▶ Requirement
Output only the lines from the start of the entries through the line holding "ATOM 13 O O". Each line must match the original exactly.

────────

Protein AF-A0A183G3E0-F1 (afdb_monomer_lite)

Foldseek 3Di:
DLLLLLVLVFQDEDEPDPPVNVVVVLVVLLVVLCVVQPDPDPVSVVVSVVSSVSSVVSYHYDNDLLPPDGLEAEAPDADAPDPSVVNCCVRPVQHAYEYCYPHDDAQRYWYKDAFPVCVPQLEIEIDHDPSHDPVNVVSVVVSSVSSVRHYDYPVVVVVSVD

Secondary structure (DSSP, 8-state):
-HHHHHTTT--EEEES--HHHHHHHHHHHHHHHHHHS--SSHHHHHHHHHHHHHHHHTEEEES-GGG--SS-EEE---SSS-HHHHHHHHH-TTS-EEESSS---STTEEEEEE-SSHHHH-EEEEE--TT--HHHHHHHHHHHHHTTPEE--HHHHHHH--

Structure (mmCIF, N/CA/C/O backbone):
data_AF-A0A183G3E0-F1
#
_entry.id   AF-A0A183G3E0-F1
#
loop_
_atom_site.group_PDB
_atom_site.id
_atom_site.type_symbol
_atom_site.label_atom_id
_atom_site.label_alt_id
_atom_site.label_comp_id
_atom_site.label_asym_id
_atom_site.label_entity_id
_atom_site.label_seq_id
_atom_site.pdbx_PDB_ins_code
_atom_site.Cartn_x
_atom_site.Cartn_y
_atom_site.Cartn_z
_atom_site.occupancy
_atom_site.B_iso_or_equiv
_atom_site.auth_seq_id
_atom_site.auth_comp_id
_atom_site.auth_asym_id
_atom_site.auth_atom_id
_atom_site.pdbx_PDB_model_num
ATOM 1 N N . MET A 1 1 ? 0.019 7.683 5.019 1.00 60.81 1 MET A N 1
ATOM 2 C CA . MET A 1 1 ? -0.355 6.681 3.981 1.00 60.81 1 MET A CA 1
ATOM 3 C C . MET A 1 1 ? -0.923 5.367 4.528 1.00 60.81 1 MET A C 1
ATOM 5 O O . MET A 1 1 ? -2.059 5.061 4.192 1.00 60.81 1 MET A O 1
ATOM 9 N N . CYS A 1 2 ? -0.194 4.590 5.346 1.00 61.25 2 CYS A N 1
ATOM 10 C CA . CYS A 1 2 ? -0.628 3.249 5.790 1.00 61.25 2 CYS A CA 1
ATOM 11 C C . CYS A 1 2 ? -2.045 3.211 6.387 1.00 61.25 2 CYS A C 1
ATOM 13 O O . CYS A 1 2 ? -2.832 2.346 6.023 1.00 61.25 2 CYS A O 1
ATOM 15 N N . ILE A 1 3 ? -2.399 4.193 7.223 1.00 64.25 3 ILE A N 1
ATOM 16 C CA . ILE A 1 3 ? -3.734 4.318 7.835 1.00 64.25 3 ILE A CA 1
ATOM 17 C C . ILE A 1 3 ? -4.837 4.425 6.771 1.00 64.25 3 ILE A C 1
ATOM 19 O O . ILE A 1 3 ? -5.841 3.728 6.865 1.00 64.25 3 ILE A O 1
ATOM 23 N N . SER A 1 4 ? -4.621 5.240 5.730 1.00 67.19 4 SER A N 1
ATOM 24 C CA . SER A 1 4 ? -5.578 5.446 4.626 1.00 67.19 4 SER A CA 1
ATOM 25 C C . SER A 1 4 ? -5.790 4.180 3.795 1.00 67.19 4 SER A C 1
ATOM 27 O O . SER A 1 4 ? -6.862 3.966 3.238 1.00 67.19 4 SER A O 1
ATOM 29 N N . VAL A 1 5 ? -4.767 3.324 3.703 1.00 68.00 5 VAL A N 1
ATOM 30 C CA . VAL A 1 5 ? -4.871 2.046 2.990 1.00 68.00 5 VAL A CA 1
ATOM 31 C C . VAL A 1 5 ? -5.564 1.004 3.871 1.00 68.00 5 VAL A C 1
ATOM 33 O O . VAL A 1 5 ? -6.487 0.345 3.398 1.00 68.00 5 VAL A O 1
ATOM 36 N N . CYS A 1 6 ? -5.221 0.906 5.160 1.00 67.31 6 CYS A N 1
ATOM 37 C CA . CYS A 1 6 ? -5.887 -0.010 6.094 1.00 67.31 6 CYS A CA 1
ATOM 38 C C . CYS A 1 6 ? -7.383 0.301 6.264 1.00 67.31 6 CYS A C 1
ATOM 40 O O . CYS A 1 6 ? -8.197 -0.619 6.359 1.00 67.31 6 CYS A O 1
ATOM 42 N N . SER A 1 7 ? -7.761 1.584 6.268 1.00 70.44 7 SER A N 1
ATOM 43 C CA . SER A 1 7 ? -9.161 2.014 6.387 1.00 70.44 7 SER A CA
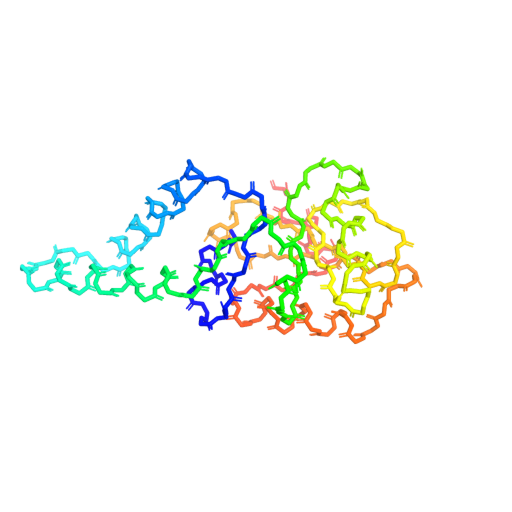 1
ATOM 44 C C . SER A 1 7 ? -9.990 1.771 5.124 1.00 70.44 7 SER A C 1
ATOM 46 O O . SER A 1 7 ? -11.213 1.709 5.207 1.00 70.44 7 SER A O 1
ATOM 48 N N . SER A 1 8 ? -9.348 1.547 3.971 1.00 71.06 8 SER A N 1
ATOM 49 C CA . SER A 1 8 ? -10.030 1.183 2.719 1.00 71.06 8 SER A CA 1
ATOM 50 C C . SER A 1 8 ? -10.493 -0.280 2.657 1.00 71.06 8 SER A C 1
ATOM 52 O O . SER A 1 8 ? -11.095 -0.696 1.669 1.00 71.06 8 SER A O 1
ATOM 54 N N . GLY A 1 9 ? -10.175 -1.087 3.678 1.00 70.50 9 GLY A N 1
ATOM 55 C CA . GLY A 1 9 ? -10.423 -2.533 3.678 1.00 70.50 9 GLY A CA 1
ATOM 56 C C . GLY A 1 9 ? -9.432 -3.333 2.827 1.00 70.50 9 GLY A C 1
ATOM 57 O O . GLY A 1 9 ? -9.581 -4.546 2.690 1.00 70.50 9 GLY A O 1
ATOM 58 N N . THR A 1 10 ? -8.409 -2.682 2.265 1.00 73.62 10 THR A N 1
ATOM 59 C CA . THR A 1 10 ? -7.332 -3.364 1.542 1.00 73.62 10 THR A CA 1
ATOM 60 C C . THR A 1 10 ? -6.373 -4.007 2.549 1.00 73.62 10 THR A C 1
ATOM 62 O O . THR A 1 10 ? -5.836 -3.288 3.394 1.00 73.62 10 THR A O 1
ATOM 65 N N . PRO A 1 11 ? -6.108 -5.326 2.477 1.00 72.75 11 PRO A N 1
ATOM 66 C CA . PRO A 1 11 ? -5.112 -5.960 3.333 1.00 72.75 11 PRO A CA 1
ATOM 67 C C . PRO A 1 11 ? -3.723 -5.366 3.085 1.00 72.75 11 PRO A C 1
ATOM 69 O O . PRO A 1 11 ? -3.256 -5.316 1.945 1.00 72.75 11 PRO A O 1
ATOM 72 N N . VAL A 1 12 ? -3.051 -4.946 4.153 1.00 75.12 12 VAL A N 1
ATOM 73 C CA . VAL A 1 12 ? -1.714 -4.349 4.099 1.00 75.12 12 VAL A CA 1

────────

▶ Solved exercise
Protein AF-A0A183G3E0-F1 (afdb_monomer_lite)

Foldseek 3Di:
DLLLLLVLVFQDEDEPDPPVNVVVVLVVLLVVLCVVQPDPDPVSVVVSVVSSVSSVVSYHYDNDLLPPDGLEAEAPDADAPDPSVVNCCVRPVQHAYEYCYPHDDAQRYWYKDAFPVCVPQLEIEIDHDPSHDPVNVVSVVVSSVSSVRHYDYPVVVVVSVD

Secondary structure (DSSP, 8-state):
-HHHHHTTT--EEEES--HHHHHHHHHHHHHHHHHHS--SSHHHHHHHHHHHHHHHHTEEEES-GGG--SS-EEE---SSS-HHHHHHHHH-TTS-EEESSS---STTEEEEEE-SSHHHH-EEEEE--TT--HHHHHHHHHHHHHTTPEE--HHHHHHH--

Structure (mmCIF, N/CA/C/O backbone):
data_AF-A0A183G3E0-F1
#
_entry.id   AF-A0A183G3E0-F1
#
loop_
_atom_site.group_PDB
_atom_site.id
_atom_site.type_symbol
_atom_site.label_atom_id
_atom_site.label_alt_id
_atom_site.label_comp_id
_atom_site.label_asym_id
_atom_site.label_entity_id
_atom_site.label_seq_id
_atom_site.pdbx_PDB_ins_code
_atom_site.Cartn_x
_atom_site.Cartn_y
_atom_site.Cartn_z
_atom_site.occupancy
_atom_site.B_iso_or_equiv
_atom_site.auth_seq_id
_atom_site.auth_comp_id
_atom_site.auth_asym_id
_atom_site.auth_atom_id
_atom_site.pdbx_PDB_model_num
ATOM 1 N N . MET A 1 1 ? 0.019 7.683 5.019 1.00 60.81 1 MET A N 1
ATOM 2 C CA . MET A 1 1 ? -0.355 6.681 3.981 1.00 60.81 1 MET A CA 1
ATOM 3 C C . MET A 1 1 ? -0.923 5.367 4.528 1.00 60.81 1 MET A C 1
ATOM 5 O O . MET A 1 1 ? -2.059 5.061 4.192 1.00 60.81 1 MET A O 1
ATOM 9 N N . CYS A 1 2 ? -0.194 4.590 5.346 1.00 61.25 2 CYS A N 1
ATOM 10 C CA . CYS A 1 2 ? -0.628 3.249 5.790 1.00 61.25 2 CYS A CA 1
ATOM 11 C C . CYS A 1 2 ? -2.045 3.211 6.387 1.00 61.25 2 CYS A C 1
ATOM 13 O O . CYS A 1 2 ? -2.832 2.346 6.023 1.00 61.25 2 CYS A O 1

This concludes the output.